The next four sections, 90th, 91st, 94th and 95th arrived in January and February 1917. No 1 Gun of 90th was always in the Janes area and its No 2 gun on the Doiran front. The 91st went to the Struma valley; the 94th spent a short time near the 73rd AAS on the Dudular ridge but was then moved to the XII Corps area at Snevce and Hill 420. The 95th went to a two-gun position east of the 5km post on the Seres road. The 97th, 98th and 99th arrived around March 1917; the 97th went to the Doiran front, the 98th went to Guvezne but the 99th did not become operational until July 1917, when its guns arrived and it set up a two-gun position at the eastern end of the ridge by what was called the Harmankoj tumulus, these were the last Sections to be formed in Britain that operated at Salonika. 141st, 153rd and 154th were formed at Salonika in 1918 and the last two saw very little active service.

 

The AA sections were deployed to protect key sites, camps, supply dumps, railheads, heavy gun emplacements etc.

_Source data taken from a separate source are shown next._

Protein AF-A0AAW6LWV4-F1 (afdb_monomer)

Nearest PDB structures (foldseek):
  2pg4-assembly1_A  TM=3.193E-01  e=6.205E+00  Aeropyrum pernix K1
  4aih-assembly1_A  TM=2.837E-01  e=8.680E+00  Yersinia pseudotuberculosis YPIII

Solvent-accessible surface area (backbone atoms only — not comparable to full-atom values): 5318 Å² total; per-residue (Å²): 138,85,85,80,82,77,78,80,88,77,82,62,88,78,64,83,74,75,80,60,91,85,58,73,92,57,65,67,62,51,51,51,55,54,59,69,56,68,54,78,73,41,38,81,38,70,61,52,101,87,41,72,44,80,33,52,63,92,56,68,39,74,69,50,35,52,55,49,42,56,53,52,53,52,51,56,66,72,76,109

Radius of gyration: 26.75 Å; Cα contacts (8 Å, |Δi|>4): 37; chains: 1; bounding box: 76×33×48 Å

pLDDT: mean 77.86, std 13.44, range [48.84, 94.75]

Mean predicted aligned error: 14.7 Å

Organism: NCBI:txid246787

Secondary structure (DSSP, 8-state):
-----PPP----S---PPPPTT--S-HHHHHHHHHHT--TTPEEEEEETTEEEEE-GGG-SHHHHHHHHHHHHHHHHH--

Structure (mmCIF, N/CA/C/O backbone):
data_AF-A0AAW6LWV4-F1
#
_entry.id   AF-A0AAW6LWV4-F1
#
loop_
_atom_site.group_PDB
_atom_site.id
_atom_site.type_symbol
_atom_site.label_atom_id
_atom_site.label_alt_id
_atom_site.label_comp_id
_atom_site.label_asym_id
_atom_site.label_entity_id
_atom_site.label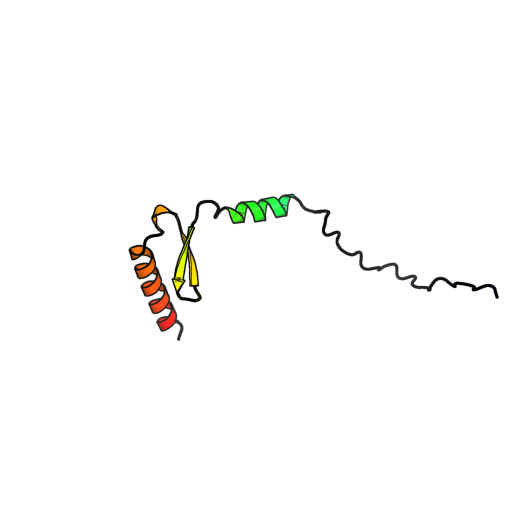_seq_id
_atom_site.pdbx_PDB_ins_code
_atom_site.Cartn_x
_atom_site.Cartn_y
_atom_site.Cartn_z
_atom_site.occupancy
_atom_site.B_iso_or_equiv
_atom_site.auth_seq_id
_atom_site.auth_comp_id
_atom_site.auth_asym_id
_atom_site.auth_atom_id
_atom_site.pdbx_PDB_model_num
ATOM 1 N N . MET A 1 1 ? -63.249 -14.851 25.282 1.00 48.84 1 MET A N 1
ATOM 2 C CA . MET A 1 1 ? -61.931 -15.456 25.580 1.00 48.84 1 MET A CA 1
ATOM 3 C C . MET A 1 1 ? -60.987 -14.343 26.027 1.00 48.84 1 MET A C 1
ATOM 5 O O . MET A 1 1 ? -60.715 -13.466 25.221 1.00 48.84 1 MET A O 1
ATOM 9 N N . ARG A 1 2 ? -60.562 -14.296 27.299 1.00 50.78 2 ARG A N 1
ATOM 10 C CA . ARG A 1 2 ? -59.556 -13.322 27.770 1.00 50.78 2 ARG A CA 1
ATOM 11 C C . ARG A 1 2 ? -58.174 -13.961 27.635 1.00 50.78 2 ARG A C 1
ATOM 13 O O . ARG A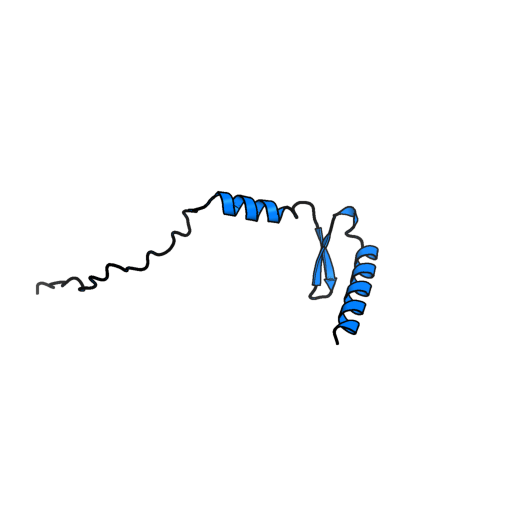 1 2 ? -57.898 -14.950 28.303 1.00 50.78 2 ARG A O 1
ATOM 20 N N . THR A 1 3 ? -57.334 -13.425 26.759 1.00 59.72 3 THR A N 1
ATOM 21 C CA . THR A 1 3 ? -55.936 -13.843 26.609 1.00 59.72 3 THR A CA 1
ATOM 22 C C . THR A 1 3 ? -55.127 -13.301 27.782 1.00 59.72 3 THR A C 1
ATOM 24 O O . THR A 1 3 ? -54.875 -12.100 27.870 1.00 59.72 3 THR A O 1
ATOM 27 N N . VAL A 1 4 ? -54.763 -14.181 28.714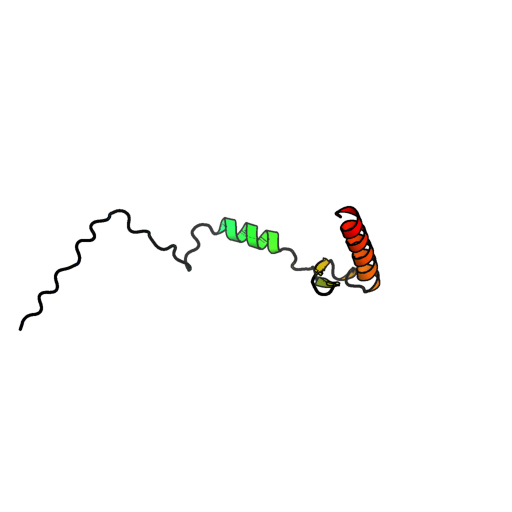 1.00 59.66 4 VAL A N 1
ATOM 28 C CA . VAL A 1 4 ? -53.855 -13.863 29.819 1.00 59.66 4 VAL A CA 1
ATOM 29 C C . VAL A 1 4 ? -52.429 -13.969 29.290 1.00 59.66 4 VAL A C 1
ATOM 31 O O . VAL A 1 4 ? -51.904 -15.064 29.108 1.00 59.66 4 VAL A O 1
ATOM 34 N N . THR A 1 5 ? -51.808 -12.827 29.012 1.00 63.53 5 THR A N 1
ATOM 35 C CA . THR A 1 5 ? -50.395 -12.767 28.631 1.00 63.53 5 THR A CA 1
ATOM 36 C C . THR A 1 5 ? -49.552 -12.838 29.900 1.00 63.53 5 THR A C 1
ATOM 38 O O . THR A 1 5 ? -49.404 -11.845 30.610 1.00 63.53 5 THR A O 1
ATOM 41 N N . THR A 1 6 ? -49.010 -14.012 30.224 1.00 62.44 6 THR A N 1
ATOM 42 C CA . THR A 1 6 ? -48.021 -14.143 31.302 1.00 62.44 6 THR A CA 1
ATOM 43 C C . THR A 1 6 ? -46.675 -13.590 30.819 1.00 62.44 6 THR A C 1
ATOM 45 O O . THR A 1 6 ? -46.166 -14.079 29.805 1.00 62.44 6 THR A O 1
ATOM 48 N N . PRO A 1 7 ? -46.065 -12.594 31.488 1.00 65.31 7 PRO A N 1
ATOM 49 C CA . PRO A 1 7 ? -44.733 -12.131 31.116 1.00 65.31 7 PRO A CA 1
ATOM 50 C C . PRO A 1 7 ? -43.694 -13.234 31.371 1.00 65.31 7 PRO A C 1
ATOM 52 O O . PRO A 1 7 ? -43.716 -13.902 32.405 1.00 65.31 7 PRO A O 1
ATOM 55 N N . SER A 1 8 ? -42.786 -13.426 30.413 1.00 59.81 8 SER A N 1
ATOM 56 C CA . SER A 1 8 ? -41.737 -14.451 30.471 1.00 59.81 8 SER A CA 1
ATOM 57 C C . SER A 1 8 ? -40.779 -14.210 31.654 1.00 59.81 8 SER A C 1
ATOM 59 O O . SER A 1 8 ? -40.321 -13.076 31.842 1.00 59.81 8 SER A O 1
ATOM 61 N N . PRO A 1 9 ? -40.439 -15.234 32.463 1.00 57.22 9 PRO A N 1
ATOM 62 C CA . PRO A 1 9 ? -39.716 -15.067 33.716 1.00 57.22 9 PRO A CA 1
ATOM 63 C C . PRO A 1 9 ? 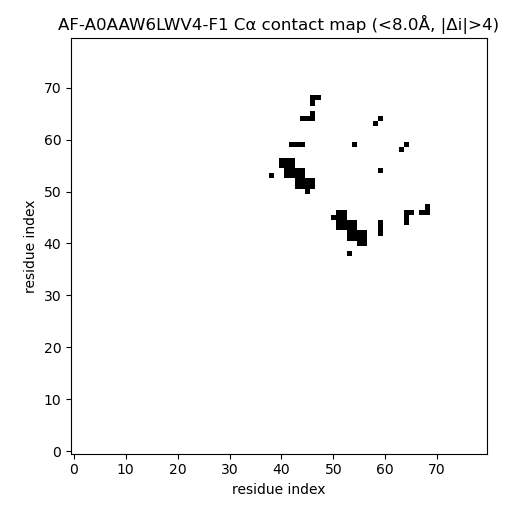-38.200 -15.076 33.484 1.00 57.22 9 PRO A C 1
ATOM 65 O O . PRO A 1 9 ? -37.481 -15.885 34.059 1.00 57.22 9 PRO A O 1
ATOM 68 N N . SER A 1 10 ? -37.662 -14.176 32.660 1.00 56.72 10 SER A N 1
ATOM 69 C CA . SER A 1 10 ? -36.204 -14.008 32.587 1.00 56.72 10 SER A CA 1
ATOM 70 C C . SER A 1 10 ? -35.753 -12.985 33.642 1.00 56.72 10 SER A C 1
ATOM 72 O O . SER A 1 10 ? -35.567 -11.802 33.349 1.00 56.72 10 SER A O 1
ATOM 74 N N . ARG A 1 11 ? -35.591 -13.434 34.893 1.00 56.81 11 ARG A N 1
ATOM 75 C CA . ARG A 1 11 ? -34.955 -12.679 35.996 1.00 56.81 11 ARG A CA 1
ATOM 76 C C . ARG A 1 11 ? -33.414 -12.725 35.929 1.00 56.81 11 ARG A C 1
ATOM 78 O O . ARG A 1 11 ? -32.756 -12.757 36.964 1.00 56.81 11 ARG A O 1
ATOM 85 N N . SER A 1 12 ? -32.802 -12.745 34.744 1.00 58.62 12 SER A N 1
ATOM 86 C CA . SER A 1 12 ? -31.341 -12.627 34.661 1.00 58.62 12 SER A CA 1
ATOM 87 C C . SER A 1 12 ? -30.953 -11.160 34.859 1.00 58.62 12 SER A C 1
ATOM 89 O O . SER A 1 12 ? -31.291 -10.309 34.034 1.00 58.62 12 SER A O 1
ATOM 91 N N . LYS A 1 13 ? -30.261 -10.857 35.963 1.00 58.62 13 LYS A N 1
ATOM 92 C CA . LYS A 1 13 ? -29.645 -9.538 36.195 1.00 58.62 13 LYS A CA 1
ATOM 93 C C . LYS A 1 13 ? -28.518 -9.245 35.194 1.00 58.62 13 LYS A C 1
ATOM 95 O O . LYS A 1 13 ? -28.257 -8.082 34.924 1.00 58.62 13 LYS A O 1
ATOM 100 N N . ASP A 1 14 ? -27.977 -10.277 34.550 1.00 62.97 14 ASP A N 1
ATOM 101 C CA . ASP A 1 14 ? -26.979 -10.168 33.483 1.00 62.97 14 ASP A CA 1
ATOM 102 C C . ASP A 1 14 ? -27.633 -10.164 32.097 1.00 62.97 14 ASP A C 1
ATOM 104 O O . ASP A 1 14 ? -27.412 -11.039 31.257 1.00 62.97 14 ASP A O 1
ATOM 108 N N . LYS A 1 15 ? -28.503 -9.185 31.833 1.00 67.81 15 LYS A N 1
ATOM 109 C CA . LYS A 1 15 ? -28.871 -8.895 30.443 1.00 67.81 15 LYS A CA 1
ATOM 110 C C . LYS A 1 15 ? -27.676 -8.202 29.804 1.00 67.81 15 LYS A C 1
ATOM 112 O O . LYS A 1 15 ? -27.342 -7.093 30.195 1.00 67.81 15 LYS A O 1
ATOM 117 N N . ARG A 1 16 ? -27.049 -8.853 28.819 1.00 72.44 16 ARG A N 1
ATOM 118 C CA . ARG A 1 16 ? -26.002 -8.254 27.982 1.00 72.44 16 ARG A CA 1
ATOM 119 C C . ARG A 1 16 ? -26.545 -6.961 27.372 1.00 72.44 16 ARG A C 1
ATOM 121 O O . ARG A 1 16 ? -27.331 -7.010 26.425 1.00 72.44 16 ARG A O 1
ATOM 128 N N . THR A 1 17 ? -26.161 -5.820 27.932 1.00 74.25 17 THR A N 1
ATOM 129 C CA . THR A 1 17 ? -26.461 -4.504 27.375 1.00 74.25 17 THR A CA 1
ATOM 130 C C . THR A 1 17 ? -25.793 -4.440 26.012 1.00 74.25 17 THR A C 1
ATOM 132 O O . THR A 1 17 ? -24.595 -4.701 25.880 1.00 74.25 17 THR A O 1
ATOM 135 N N . LYS A 1 18 ? -26.581 -4.194 24.962 1.00 78.12 18 LYS A N 1
ATOM 136 C CA . LYS A 1 18 ? -25.995 -3.937 23.649 1.00 78.12 18 LYS A CA 1
ATOM 137 C C . LYS A 1 18 ? -25.279 -2.596 23.734 1.00 78.12 18 LYS A C 1
ATOM 139 O O . LYS A 1 18 ? -25.875 -1.641 24.221 1.00 78.12 18 LYS A O 1
ATOM 144 N N . ALA A 1 19 ? -24.029 -2.559 23.283 1.00 73.00 19 ALA A N 1
ATOM 145 C CA . ALA A 1 19 ? -23.320 -1.302 23.111 1.00 73.00 19 ALA A CA 1
ATOM 146 C C . ALA A 1 19 ? -24.152 -0.395 22.198 1.00 73.00 19 ALA A C 1
ATOM 148 O O . ALA A 1 19 ? -24.647 -0.852 21.158 1.00 73.00 19 ALA A O 1
ATOM 149 N N . ASP A 1 20 ? -24.345 0.850 22.617 1.00 78.50 20 ASP A N 1
ATOM 150 C CA . ASP A 1 20 ? -25.021 1.841 21.796 1.00 78.50 20 ASP A CA 1
ATOM 151 C C . ASP A 1 20 ? -24.059 2.287 20.692 1.00 78.50 20 ASP A C 1
ATOM 153 O O . ASP A 1 20 ? -22.985 2.818 20.953 1.00 78.50 20 ASP A O 1
ATOM 157 N N . LEU A 1 21 ? -24.430 2.028 19.441 1.00 77.50 21 LEU A N 1
ATOM 158 C CA . LEU A 1 21 ? -23.598 2.340 18.279 1.00 77.50 21 LEU A CA 1
ATOM 159 C C . LEU A 1 21 ? -23.524 3.849 17.995 1.00 77.50 21 LEU A C 1
ATOM 161 O O . LEU A 1 21 ? -22.690 4.270 17.193 1.00 77.50 21 LEU A O 1
ATOM 165 N N . PHE A 1 22 ? -24.398 4.652 18.609 1.00 78.31 22 PHE A N 1
ATOM 166 C CA . PHE A 1 22 ? -24.494 6.094 18.382 1.00 78.31 22 PHE A CA 1
ATOM 167 C C . PHE A 1 22 ? -23.895 6.927 19.516 1.00 78.31 22 PHE A C 1
ATOM 169 O O . PHE A 1 22 ? -23.687 8.129 19.339 1.00 78.31 22 PHE A O 1
ATOM 176 N N . ILE A 1 23 ? -23.584 6.305 20.655 1.00 78.31 23 ILE A N 1
ATOM 177 C CA . ILE A 1 23 ? -22.944 6.962 21.792 1.00 78.31 23 ILE A CA 1
ATOM 178 C C . ILE A 1 23 ? -21.505 6.475 21.857 1.00 78.31 23 ILE A C 1
ATOM 180 O O . ILE A 1 23 ? -21.239 5.298 22.083 1.00 78.31 23 ILE A O 1
ATOM 184 N N . ASN A 1 24 ? -20.564 7.394 21.656 1.00 74.06 24 ASN A N 1
ATOM 185 C CA . ASN A 1 24 ? -19.160 7.082 21.859 1.00 74.06 24 ASN A CA 1
ATOM 186 C C . ASN A 1 24 ? -18.7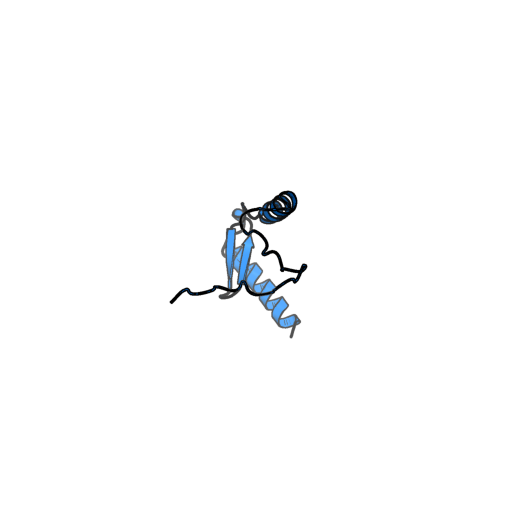91 7.353 23.314 1.00 74.06 24 ASN A C 1
ATOM 188 O O . ASN A 1 24 ? -18.687 8.508 23.720 1.00 74.06 24 ASN A O 1
ATOM 192 N N . GLU A 1 25 ? -18.613 6.286 24.089 1.00 75.31 25 GLU A N 1
ATOM 193 C CA . GLU A 1 25 ? -18.251 6.365 25.509 1.00 75.31 25 GLU A CA 1
ATOM 194 C C . GLU A 1 25 ? -16.844 6.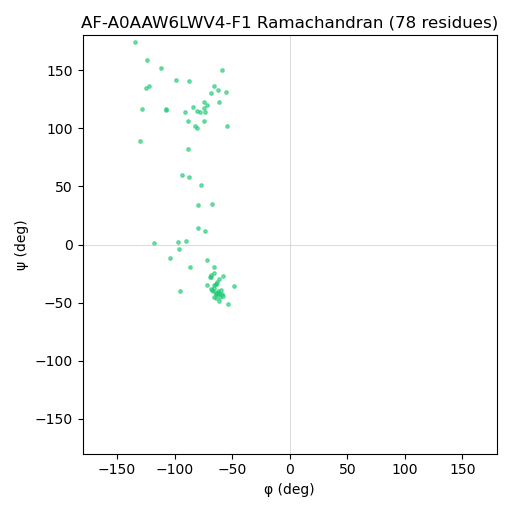955 25.717 1.00 75.31 25 GLU A C 1
ATOM 196 O O . GLU A 1 25 ? -16.594 7.562 26.753 1.00 75.31 25 GLU A O 1
ATOM 201 N N . ASN A 1 26 ? -15.959 6.850 24.713 1.00 76.69 26 ASN A N 1
ATOM 202 C CA . ASN A 1 26 ? -14.587 7.360 24.759 1.00 76.69 26 ASN A CA 1
ATOM 203 C C . ASN A 1 26 ? -14.248 8.216 23.517 1.00 76.69 26 ASN A C 1
ATOM 205 O O . ASN A 1 26 ? -13.759 7.703 22.505 1.00 76.69 26 ASN A O 1
ATOM 209 N N . PRO A 1 27 ? -14.500 9.537 23.552 1.00 73.50 27 PRO A N 1
ATOM 210 C CA . PRO A 1 27 ? -14.197 10.423 22.427 1.00 73.50 27 PRO A CA 1
ATOM 211 C C . PRO A 1 27 ? -12.687 10.607 22.183 1.00 73.50 27 PRO A C 1
ATOM 213 O O . PRO A 1 27 ? -12.283 10.806 21.041 1.00 73.50 27 PRO A O 1
ATOM 216 N N . GLU A 1 28 ? -11.849 10.479 23.214 1.00 76.31 28 GLU A N 1
ATOM 217 C CA . GLU A 1 28 ? -10.381 10.609 23.132 1.00 76.31 28 GLU A CA 1
ATOM 218 C C . GLU A 1 28 ? -9.756 9.531 22.221 1.00 76.31 28 GLU A C 1
ATOM 220 O O . GLU A 1 28 ? -8.904 9.820 21.377 1.00 76.31 28 GLU A O 1
ATOM 225 N N . ASP A 1 29 ? -10.250 8.291 22.299 1.00 72.25 29 ASP A N 1
ATOM 226 C CA . ASP A 1 29 ? -9.777 7.182 21.459 1.00 72.25 29 ASP A CA 1
ATOM 227 C C . ASP A 1 29 ? -10.077 7.430 19.972 1.00 72.25 29 ASP A C 1
ATOM 229 O O . ASP A 1 29 ? -9.277 7.091 19.092 1.00 72.25 29 ASP A O 1
ATOM 233 N N . LEU A 1 30 ? -11.202 8.088 19.662 1.00 69.31 30 LEU A N 1
ATOM 234 C CA . LEU A 1 30 ? -11.499 8.506 18.292 1.00 69.31 30 LEU A CA 1
ATOM 235 C C . LEU A 1 30 ? -10.514 9.553 17.788 1.00 69.31 30 LEU A C 1
ATOM 237 O O . LEU A 1 30 ? -10.184 9.546 16.601 1.00 69.31 30 LEU A O 1
ATOM 241 N N . GLU A 1 31 ? -10.079 10.477 18.640 1.00 69.69 31 GLU A N 1
ATOM 242 C CA . GLU A 1 31 ? -9.116 11.504 18.254 1.00 69.69 31 GLU A CA 1
ATOM 243 C C . GLU A 1 31 ? -7.755 10.891 17.954 1.00 69.69 31 GLU A C 1
ATOM 245 O O . GLU A 1 31 ? -7.152 11.238 16.939 1.00 69.69 31 GLU A O 1
ATOM 250 N N . ILE A 1 32 ? -7.331 9.897 18.735 1.00 71.75 32 ILE A N 1
ATOM 251 C CA . ILE A 1 32 ? -6.115 9.119 18.478 1.00 71.75 32 ILE A CA 1
ATOM 252 C C . ILE A 1 32 ? -6.226 8.387 17.133 1.00 71.75 32 ILE A C 1
ATOM 254 O O . ILE A 1 32 ? -5.347 8.517 16.278 1.00 71.75 32 ILE A O 1
ATOM 258 N N . VAL A 1 33 ? -7.340 7.696 16.868 1.00 70.25 33 VAL A N 1
ATOM 259 C CA . VAL A 1 33 ? -7.580 7.013 15.581 1.00 70.25 33 VAL A CA 1
ATOM 260 C C . VAL A 1 33 ? -7.614 8.008 14.409 1.00 70.25 33 VAL A C 1
ATOM 262 O O . VAL A 1 33 ? -7.002 7.774 13.362 1.00 70.25 33 VAL A O 1
ATOM 265 N N . ARG A 1 34 ? -8.257 9.168 14.580 1.00 67.88 34 ARG A N 1
ATOM 266 C CA . ARG A 1 34 ? -8.273 10.255 13.585 1.00 67.88 34 ARG A CA 1
ATOM 267 C C . ARG A 1 34 ? -6.885 10.868 13.385 1.00 67.88 34 ARG A C 1
ATOM 269 O O . ARG A 1 34 ? -6.534 11.229 12.262 1.00 67.88 34 ARG A O 1
ATOM 276 N N . GLN A 1 35 ? -6.071 10.953 14.428 1.00 64.62 35 GLN A N 1
ATOM 277 C CA . GLN A 1 35 ? -4.698 11.448 14.377 1.00 64.62 35 GLN A CA 1
ATOM 278 C C . GLN A 1 35 ? -3.766 10.455 13.675 1.00 64.62 35 GLN A C 1
ATOM 280 O O . GLN A 1 35 ? -2.897 10.876 12.913 1.00 64.62 35 GLN A O 1
ATOM 285 N N . HIS A 1 36 ? -3.991 9.150 13.829 1.00 62.84 36 HIS A N 1
ATOM 286 C CA . HIS A 1 36 ? -3.306 8.128 13.036 1.00 62.84 36 HIS A CA 1
ATOM 287 C C . HIS A 1 36 ? -3.733 8.135 11.565 1.00 62.84 36 HIS A C 1
ATOM 289 O O . HIS A 1 36 ? -2.914 7.849 10.697 1.00 62.84 36 HIS A O 1
ATOM 295 N N . SER A 1 37 ? -4.957 8.573 11.253 1.00 59.81 37 SER A N 1
ATOM 296 C CA . SER A 1 37 ? -5.410 8.783 9.869 1.00 59.81 37 SER A CA 1
ATOM 297 C C . SER A 1 37 ? -4.813 10.025 9.177 1.00 59.81 37 SER A C 1
ATOM 299 O O . SER A 1 37 ? -5.239 10.391 8.081 1.00 59.81 37 SER A O 1
ATOM 301 N N . ARG A 1 38 ? -3.787 10.671 9.761 1.00 58.06 38 ARG A N 1
ATOM 302 C CA . ARG A 1 38 ? -2.992 11.765 9.152 1.00 58.06 38 ARG A CA 1
ATOM 303 C C . ARG A 1 38 ? -2.126 11.315 7.957 1.00 58.06 38 ARG A C 1
ATOM 305 O O . ARG A 1 38 ? -1.077 11.885 7.681 1.00 58.06 38 ARG A O 1
ATOM 312 N N . ASP A 1 39 ? -2.620 10.367 7.173 1.00 60.81 39 ASP A N 1
ATOM 313 C CA . ASP A 1 39 ? -2.247 10.171 5.774 1.00 60.81 39 ASP A CA 1
ATOM 314 C C . ASP A 1 39 ? -2.977 11.159 4.844 1.00 60.81 39 ASP A C 1
ATOM 316 O O . ASP A 1 39 ? -2.966 10.972 3.631 1.00 60.81 39 ASP A O 1
ATOM 320 N N . ARG A 1 40 ? -3.593 12.224 5.387 1.00 64.81 40 ARG A N 1
ATOM 321 C CA . ARG A 1 40 ? -4.386 13.221 4.640 1.00 64.81 40 ARG A CA 1
ATOM 322 C C . ARG A 1 40 ? -3.686 13.756 3.390 1.00 64.81 40 ARG A C 1
ATOM 324 O O . ARG A 1 40 ? -4.344 13.958 2.377 1.00 64.81 40 ARG A O 1
ATOM 331 N N . ASP A 1 41 ? -2.368 13.923 3.449 1.00 78.62 41 ASP A N 1
ATOM 332 C CA . ASP A 1 41 ? -1.596 14.488 2.340 1.00 78.62 41 ASP A CA 1
ATOM 333 C C . ASP A 1 41 ? -0.962 13.421 1.441 1.00 78.62 41 ASP A C 1
ATOM 335 O O . ASP A 1 41 ? -0.327 13.751 0.442 1.00 78.62 41 ASP A O 1
ATOM 339 N N . LYS A 1 42 ? -1.091 12.131 1.771 1.00 86.00 42 LYS A N 1
ATOM 340 C CA . LYS A 1 42 ? -0.491 11.047 0.990 1.00 86.00 42 LYS A CA 1
ATOM 341 C C . LYS A 1 42 ? -1.434 10.606 -0.129 1.00 86.00 42 LYS A C 1
ATOM 343 O O . LYS A 1 42 ? -2.639 10.468 0.049 1.00 86.00 42 LYS A O 1
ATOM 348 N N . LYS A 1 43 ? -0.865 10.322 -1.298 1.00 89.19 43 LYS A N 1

Success was not measured by the number of aeroplanes shot down but by how effectively they were able to disrupt the enemy pilot’s mission often by forcing them to fly higher reducing bombing effectiveness or the quality of reconnaissance photographs. The AA sections like most units operating behind the lines had no men killed in action but like others in this theatre they suffered many losses due to sickness, particularly the influenza outbreak.